YOUR OBJECTIVE: The response should reproduce exactly the lines from the top of the listing below through the one that contains "ATOM 3 C C .", and nothing else; pictures do not belong in it.

EXTRACTED DATA:
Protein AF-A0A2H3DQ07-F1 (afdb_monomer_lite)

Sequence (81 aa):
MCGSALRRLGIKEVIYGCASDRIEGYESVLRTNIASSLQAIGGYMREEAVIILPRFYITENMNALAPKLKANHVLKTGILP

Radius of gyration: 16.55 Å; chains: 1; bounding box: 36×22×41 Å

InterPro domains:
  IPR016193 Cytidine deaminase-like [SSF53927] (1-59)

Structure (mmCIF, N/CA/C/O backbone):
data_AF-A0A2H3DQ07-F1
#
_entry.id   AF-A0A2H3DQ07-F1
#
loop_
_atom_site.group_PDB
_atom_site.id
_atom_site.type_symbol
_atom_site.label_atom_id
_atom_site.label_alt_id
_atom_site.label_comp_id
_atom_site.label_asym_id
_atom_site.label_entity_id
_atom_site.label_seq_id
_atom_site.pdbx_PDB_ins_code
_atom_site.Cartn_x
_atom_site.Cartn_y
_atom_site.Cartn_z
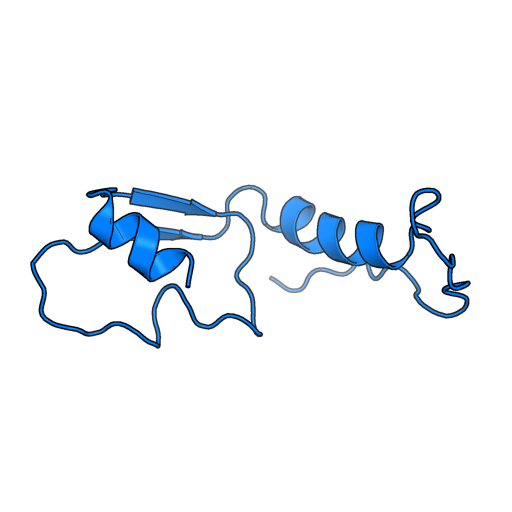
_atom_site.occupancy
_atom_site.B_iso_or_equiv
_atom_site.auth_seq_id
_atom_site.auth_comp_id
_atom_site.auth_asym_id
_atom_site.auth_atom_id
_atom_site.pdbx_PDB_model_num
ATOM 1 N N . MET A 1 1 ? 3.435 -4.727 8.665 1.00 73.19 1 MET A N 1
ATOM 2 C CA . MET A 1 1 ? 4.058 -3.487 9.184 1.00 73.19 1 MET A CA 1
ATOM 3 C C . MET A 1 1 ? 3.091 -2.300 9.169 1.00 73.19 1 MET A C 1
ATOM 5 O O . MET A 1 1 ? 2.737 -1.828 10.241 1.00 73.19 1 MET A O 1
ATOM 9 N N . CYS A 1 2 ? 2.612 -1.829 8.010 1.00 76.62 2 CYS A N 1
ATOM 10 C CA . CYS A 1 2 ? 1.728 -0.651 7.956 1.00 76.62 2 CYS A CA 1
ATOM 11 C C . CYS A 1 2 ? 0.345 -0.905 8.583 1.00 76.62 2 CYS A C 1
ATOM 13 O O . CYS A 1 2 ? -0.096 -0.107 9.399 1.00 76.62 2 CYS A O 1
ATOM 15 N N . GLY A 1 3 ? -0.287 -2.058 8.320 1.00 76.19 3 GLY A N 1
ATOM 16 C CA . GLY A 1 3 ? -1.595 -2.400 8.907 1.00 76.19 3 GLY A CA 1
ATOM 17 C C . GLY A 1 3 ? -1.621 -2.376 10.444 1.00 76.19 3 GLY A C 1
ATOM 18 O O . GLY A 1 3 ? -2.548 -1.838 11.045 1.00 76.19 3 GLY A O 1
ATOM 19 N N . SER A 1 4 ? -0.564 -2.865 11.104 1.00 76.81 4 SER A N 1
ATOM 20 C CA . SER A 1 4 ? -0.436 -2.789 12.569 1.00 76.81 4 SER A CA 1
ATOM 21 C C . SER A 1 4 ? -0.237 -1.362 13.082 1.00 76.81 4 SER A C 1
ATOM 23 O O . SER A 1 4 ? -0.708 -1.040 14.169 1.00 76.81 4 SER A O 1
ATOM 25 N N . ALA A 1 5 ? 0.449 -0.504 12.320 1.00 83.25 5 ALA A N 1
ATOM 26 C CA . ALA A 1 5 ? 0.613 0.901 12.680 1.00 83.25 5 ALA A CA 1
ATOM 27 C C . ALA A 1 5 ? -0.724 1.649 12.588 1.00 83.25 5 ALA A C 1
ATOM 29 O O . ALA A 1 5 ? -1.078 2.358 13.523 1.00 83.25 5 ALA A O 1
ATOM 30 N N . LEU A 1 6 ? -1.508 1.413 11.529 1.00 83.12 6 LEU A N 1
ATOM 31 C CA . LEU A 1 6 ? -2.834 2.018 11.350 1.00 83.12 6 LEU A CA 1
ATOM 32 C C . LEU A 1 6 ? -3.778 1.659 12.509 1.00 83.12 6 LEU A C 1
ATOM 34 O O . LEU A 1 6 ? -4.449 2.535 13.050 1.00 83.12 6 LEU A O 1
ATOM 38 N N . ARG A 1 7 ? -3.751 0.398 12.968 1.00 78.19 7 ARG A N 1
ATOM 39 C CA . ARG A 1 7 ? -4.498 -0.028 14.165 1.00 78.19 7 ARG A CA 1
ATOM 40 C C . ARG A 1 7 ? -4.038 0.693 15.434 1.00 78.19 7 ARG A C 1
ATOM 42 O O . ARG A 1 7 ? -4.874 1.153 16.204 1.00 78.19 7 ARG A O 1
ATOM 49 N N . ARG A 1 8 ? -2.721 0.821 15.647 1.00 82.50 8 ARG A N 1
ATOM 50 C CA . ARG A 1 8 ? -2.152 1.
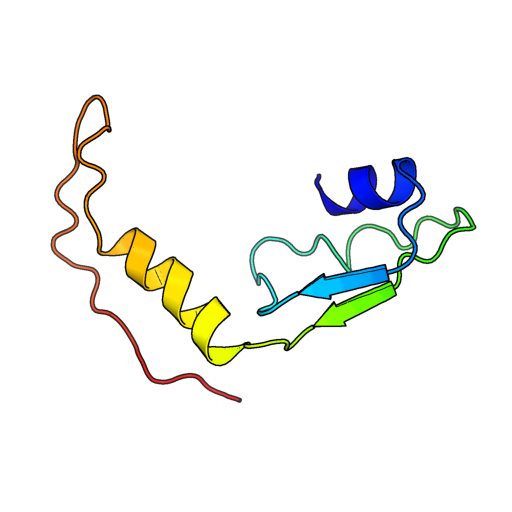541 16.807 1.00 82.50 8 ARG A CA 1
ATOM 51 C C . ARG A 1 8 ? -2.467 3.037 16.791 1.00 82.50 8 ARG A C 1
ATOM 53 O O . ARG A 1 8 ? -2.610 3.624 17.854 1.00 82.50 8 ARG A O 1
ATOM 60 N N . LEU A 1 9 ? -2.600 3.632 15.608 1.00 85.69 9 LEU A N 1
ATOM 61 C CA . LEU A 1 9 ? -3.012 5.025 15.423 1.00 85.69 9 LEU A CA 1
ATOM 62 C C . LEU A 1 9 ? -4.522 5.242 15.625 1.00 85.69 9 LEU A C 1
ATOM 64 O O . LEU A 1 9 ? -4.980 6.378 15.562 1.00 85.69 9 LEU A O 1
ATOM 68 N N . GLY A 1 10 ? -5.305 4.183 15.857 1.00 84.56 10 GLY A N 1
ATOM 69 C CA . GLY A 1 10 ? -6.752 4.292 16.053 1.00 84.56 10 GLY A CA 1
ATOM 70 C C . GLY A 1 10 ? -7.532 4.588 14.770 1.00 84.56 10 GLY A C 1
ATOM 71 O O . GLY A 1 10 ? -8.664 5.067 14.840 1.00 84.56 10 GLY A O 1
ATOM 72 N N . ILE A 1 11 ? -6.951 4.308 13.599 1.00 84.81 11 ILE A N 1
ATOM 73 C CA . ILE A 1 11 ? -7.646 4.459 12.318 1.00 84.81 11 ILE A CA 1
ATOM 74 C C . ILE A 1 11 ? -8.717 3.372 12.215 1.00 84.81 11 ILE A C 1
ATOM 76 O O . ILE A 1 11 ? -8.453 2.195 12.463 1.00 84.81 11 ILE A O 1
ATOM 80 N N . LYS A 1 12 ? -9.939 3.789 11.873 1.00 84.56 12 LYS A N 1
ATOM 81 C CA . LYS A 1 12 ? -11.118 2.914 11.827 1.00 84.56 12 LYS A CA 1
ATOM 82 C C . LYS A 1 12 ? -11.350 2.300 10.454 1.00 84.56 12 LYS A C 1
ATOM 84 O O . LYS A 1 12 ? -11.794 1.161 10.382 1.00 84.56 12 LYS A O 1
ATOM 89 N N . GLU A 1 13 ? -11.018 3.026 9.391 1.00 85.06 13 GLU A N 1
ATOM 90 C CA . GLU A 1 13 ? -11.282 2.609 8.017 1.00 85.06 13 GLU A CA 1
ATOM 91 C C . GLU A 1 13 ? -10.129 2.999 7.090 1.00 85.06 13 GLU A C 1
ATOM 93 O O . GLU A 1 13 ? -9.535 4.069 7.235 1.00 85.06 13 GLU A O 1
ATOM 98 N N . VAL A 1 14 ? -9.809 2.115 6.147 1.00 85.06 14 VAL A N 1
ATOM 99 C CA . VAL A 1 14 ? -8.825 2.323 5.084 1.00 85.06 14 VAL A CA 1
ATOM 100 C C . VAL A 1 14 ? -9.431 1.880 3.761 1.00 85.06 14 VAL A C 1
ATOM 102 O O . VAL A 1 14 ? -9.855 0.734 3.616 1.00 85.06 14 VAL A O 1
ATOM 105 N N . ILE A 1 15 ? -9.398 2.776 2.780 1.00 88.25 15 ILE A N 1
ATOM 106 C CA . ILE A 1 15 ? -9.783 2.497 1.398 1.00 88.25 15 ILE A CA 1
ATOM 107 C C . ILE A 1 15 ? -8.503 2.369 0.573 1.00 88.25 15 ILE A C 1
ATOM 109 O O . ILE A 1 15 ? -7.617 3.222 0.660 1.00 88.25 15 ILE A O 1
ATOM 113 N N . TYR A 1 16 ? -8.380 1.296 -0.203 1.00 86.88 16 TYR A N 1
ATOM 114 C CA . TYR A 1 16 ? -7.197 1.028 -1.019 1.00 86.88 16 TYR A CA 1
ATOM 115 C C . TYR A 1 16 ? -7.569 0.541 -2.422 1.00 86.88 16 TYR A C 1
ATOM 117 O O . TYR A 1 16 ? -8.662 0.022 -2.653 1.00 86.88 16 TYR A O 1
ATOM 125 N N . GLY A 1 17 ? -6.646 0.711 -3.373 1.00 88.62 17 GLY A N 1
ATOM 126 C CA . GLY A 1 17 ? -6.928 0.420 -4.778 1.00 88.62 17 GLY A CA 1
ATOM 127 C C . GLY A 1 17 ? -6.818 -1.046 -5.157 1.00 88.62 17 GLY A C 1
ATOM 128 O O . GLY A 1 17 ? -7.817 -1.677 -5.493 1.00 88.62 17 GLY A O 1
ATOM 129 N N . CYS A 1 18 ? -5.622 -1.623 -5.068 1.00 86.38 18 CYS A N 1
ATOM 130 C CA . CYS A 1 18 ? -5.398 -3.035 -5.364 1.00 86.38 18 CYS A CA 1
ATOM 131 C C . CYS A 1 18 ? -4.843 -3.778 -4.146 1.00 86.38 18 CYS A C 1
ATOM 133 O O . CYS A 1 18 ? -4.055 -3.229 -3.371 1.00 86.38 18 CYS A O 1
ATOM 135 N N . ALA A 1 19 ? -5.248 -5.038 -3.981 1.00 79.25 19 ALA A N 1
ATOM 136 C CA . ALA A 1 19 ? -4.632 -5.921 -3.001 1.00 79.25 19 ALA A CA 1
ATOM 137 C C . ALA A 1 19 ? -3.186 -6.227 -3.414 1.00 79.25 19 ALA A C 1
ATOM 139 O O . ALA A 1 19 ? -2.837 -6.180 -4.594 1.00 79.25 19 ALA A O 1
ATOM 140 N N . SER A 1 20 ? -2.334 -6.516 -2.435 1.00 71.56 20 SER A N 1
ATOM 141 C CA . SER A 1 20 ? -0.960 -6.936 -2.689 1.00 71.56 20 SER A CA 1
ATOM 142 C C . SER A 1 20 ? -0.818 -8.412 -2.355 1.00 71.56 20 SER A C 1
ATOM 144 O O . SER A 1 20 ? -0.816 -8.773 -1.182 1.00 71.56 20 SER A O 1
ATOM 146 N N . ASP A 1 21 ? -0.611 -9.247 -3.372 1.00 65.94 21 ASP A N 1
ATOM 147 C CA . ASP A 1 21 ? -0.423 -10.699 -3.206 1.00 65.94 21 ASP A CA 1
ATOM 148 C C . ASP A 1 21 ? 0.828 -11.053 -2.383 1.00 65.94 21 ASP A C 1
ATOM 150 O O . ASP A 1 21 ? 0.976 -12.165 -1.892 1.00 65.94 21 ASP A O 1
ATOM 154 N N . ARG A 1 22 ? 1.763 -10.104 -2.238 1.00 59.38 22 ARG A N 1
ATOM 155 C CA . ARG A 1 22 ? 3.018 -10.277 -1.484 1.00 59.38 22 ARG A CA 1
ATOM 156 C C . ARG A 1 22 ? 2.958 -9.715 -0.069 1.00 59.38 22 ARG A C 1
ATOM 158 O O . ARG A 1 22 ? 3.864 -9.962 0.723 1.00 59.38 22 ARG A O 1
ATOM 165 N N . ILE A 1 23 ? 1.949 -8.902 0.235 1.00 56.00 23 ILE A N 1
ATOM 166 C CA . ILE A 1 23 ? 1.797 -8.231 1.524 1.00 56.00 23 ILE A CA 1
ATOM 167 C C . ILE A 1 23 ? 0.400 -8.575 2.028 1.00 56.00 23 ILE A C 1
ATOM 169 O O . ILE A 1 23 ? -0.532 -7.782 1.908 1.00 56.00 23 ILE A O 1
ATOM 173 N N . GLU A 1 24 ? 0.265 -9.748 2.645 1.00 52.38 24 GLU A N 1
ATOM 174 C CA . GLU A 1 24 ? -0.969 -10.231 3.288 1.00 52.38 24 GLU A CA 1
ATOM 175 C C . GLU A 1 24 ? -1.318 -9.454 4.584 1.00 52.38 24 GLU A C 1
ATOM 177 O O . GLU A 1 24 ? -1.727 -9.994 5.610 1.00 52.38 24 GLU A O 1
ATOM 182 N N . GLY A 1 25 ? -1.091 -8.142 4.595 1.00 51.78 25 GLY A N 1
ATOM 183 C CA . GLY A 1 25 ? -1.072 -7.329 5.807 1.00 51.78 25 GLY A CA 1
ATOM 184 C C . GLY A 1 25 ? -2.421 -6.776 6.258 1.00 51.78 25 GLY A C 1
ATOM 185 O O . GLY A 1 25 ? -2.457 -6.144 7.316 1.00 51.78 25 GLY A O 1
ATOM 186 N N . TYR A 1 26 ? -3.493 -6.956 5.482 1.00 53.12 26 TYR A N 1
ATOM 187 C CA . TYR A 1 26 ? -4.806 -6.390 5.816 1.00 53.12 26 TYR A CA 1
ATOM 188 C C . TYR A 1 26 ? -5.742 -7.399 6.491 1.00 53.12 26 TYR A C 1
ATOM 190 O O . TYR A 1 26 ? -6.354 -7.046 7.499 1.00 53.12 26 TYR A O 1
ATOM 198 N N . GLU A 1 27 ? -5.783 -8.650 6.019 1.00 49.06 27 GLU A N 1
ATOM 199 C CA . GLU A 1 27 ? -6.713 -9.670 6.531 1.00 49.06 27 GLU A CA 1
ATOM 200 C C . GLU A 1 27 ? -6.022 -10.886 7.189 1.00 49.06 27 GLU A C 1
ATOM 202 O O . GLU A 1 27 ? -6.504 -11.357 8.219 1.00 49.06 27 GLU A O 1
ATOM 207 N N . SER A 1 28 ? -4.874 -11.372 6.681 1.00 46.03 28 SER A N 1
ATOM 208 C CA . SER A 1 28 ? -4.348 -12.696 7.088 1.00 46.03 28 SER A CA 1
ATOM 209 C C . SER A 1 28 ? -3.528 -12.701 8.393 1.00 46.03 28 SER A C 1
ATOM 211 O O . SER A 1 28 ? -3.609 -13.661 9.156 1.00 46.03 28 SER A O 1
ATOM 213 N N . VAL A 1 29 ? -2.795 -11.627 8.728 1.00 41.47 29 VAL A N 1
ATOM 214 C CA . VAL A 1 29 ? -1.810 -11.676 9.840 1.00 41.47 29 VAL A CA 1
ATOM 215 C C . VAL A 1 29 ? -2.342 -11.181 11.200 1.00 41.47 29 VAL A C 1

ANSWER FOR THE TASK:
Protein AF-A0A2H3DQ07-F1 (afdb_monomer_lite)

Sequence (81 aa):
MCGSALRRLGIKEVIYGCASDRIEGYESVLRTNIASSLQAIGGYMREEAVIILPRFYITENMNALAPKLKANHVLKTGILP

Radius of gyration: 16.55 Å; chains: 1; bounding box: 36×22×41 Å

InterPro domains:
  IPR016193 Cytidine deaminase-like [SSF53927] (1-59)

Structure (mmCIF, N/CA/C/O backbone):
data_AF-A0A2H3DQ07-F1
#
_entry.id   AF-A0A2H3DQ07-F1
#
loop_
_atom_site.group_PDB
_atom_site.id
_atom_site.type_symbol
_atom_site.label_atom_id
_atom_site.label_alt_id
_atom_site.label_comp_id
_atom_site.label_asym_id
_atom_site.label_entity_id
_atom_site.label_seq_id
_atom_site.pdbx_PDB_ins_code
_atom_site.Cartn_x
_atom_site.Cartn_y
_atom_site.Cartn_z
_atom_site.occupancy
_atom_site.B_iso_or_equiv
_atom_site.auth_seq_id
_atom_site.auth_comp_id
_atom_site.auth_asym_id
_atom_site.auth_atom_id
_atom_site.pdbx_PDB_model_num
ATOM 1 N N . MET A 1 1 ? 3.435 -4.727 8.665 1.00 73.19 1 MET A N 1
ATOM 2 C CA . MET A 1 1 ? 4.058 -3.487 9.184 1.00 73.19 1 MET A CA 1
ATOM 3 C C . MET A 1 1 ? 3.091 -2.300 9.169 1.00 73.19 1 MET A C 1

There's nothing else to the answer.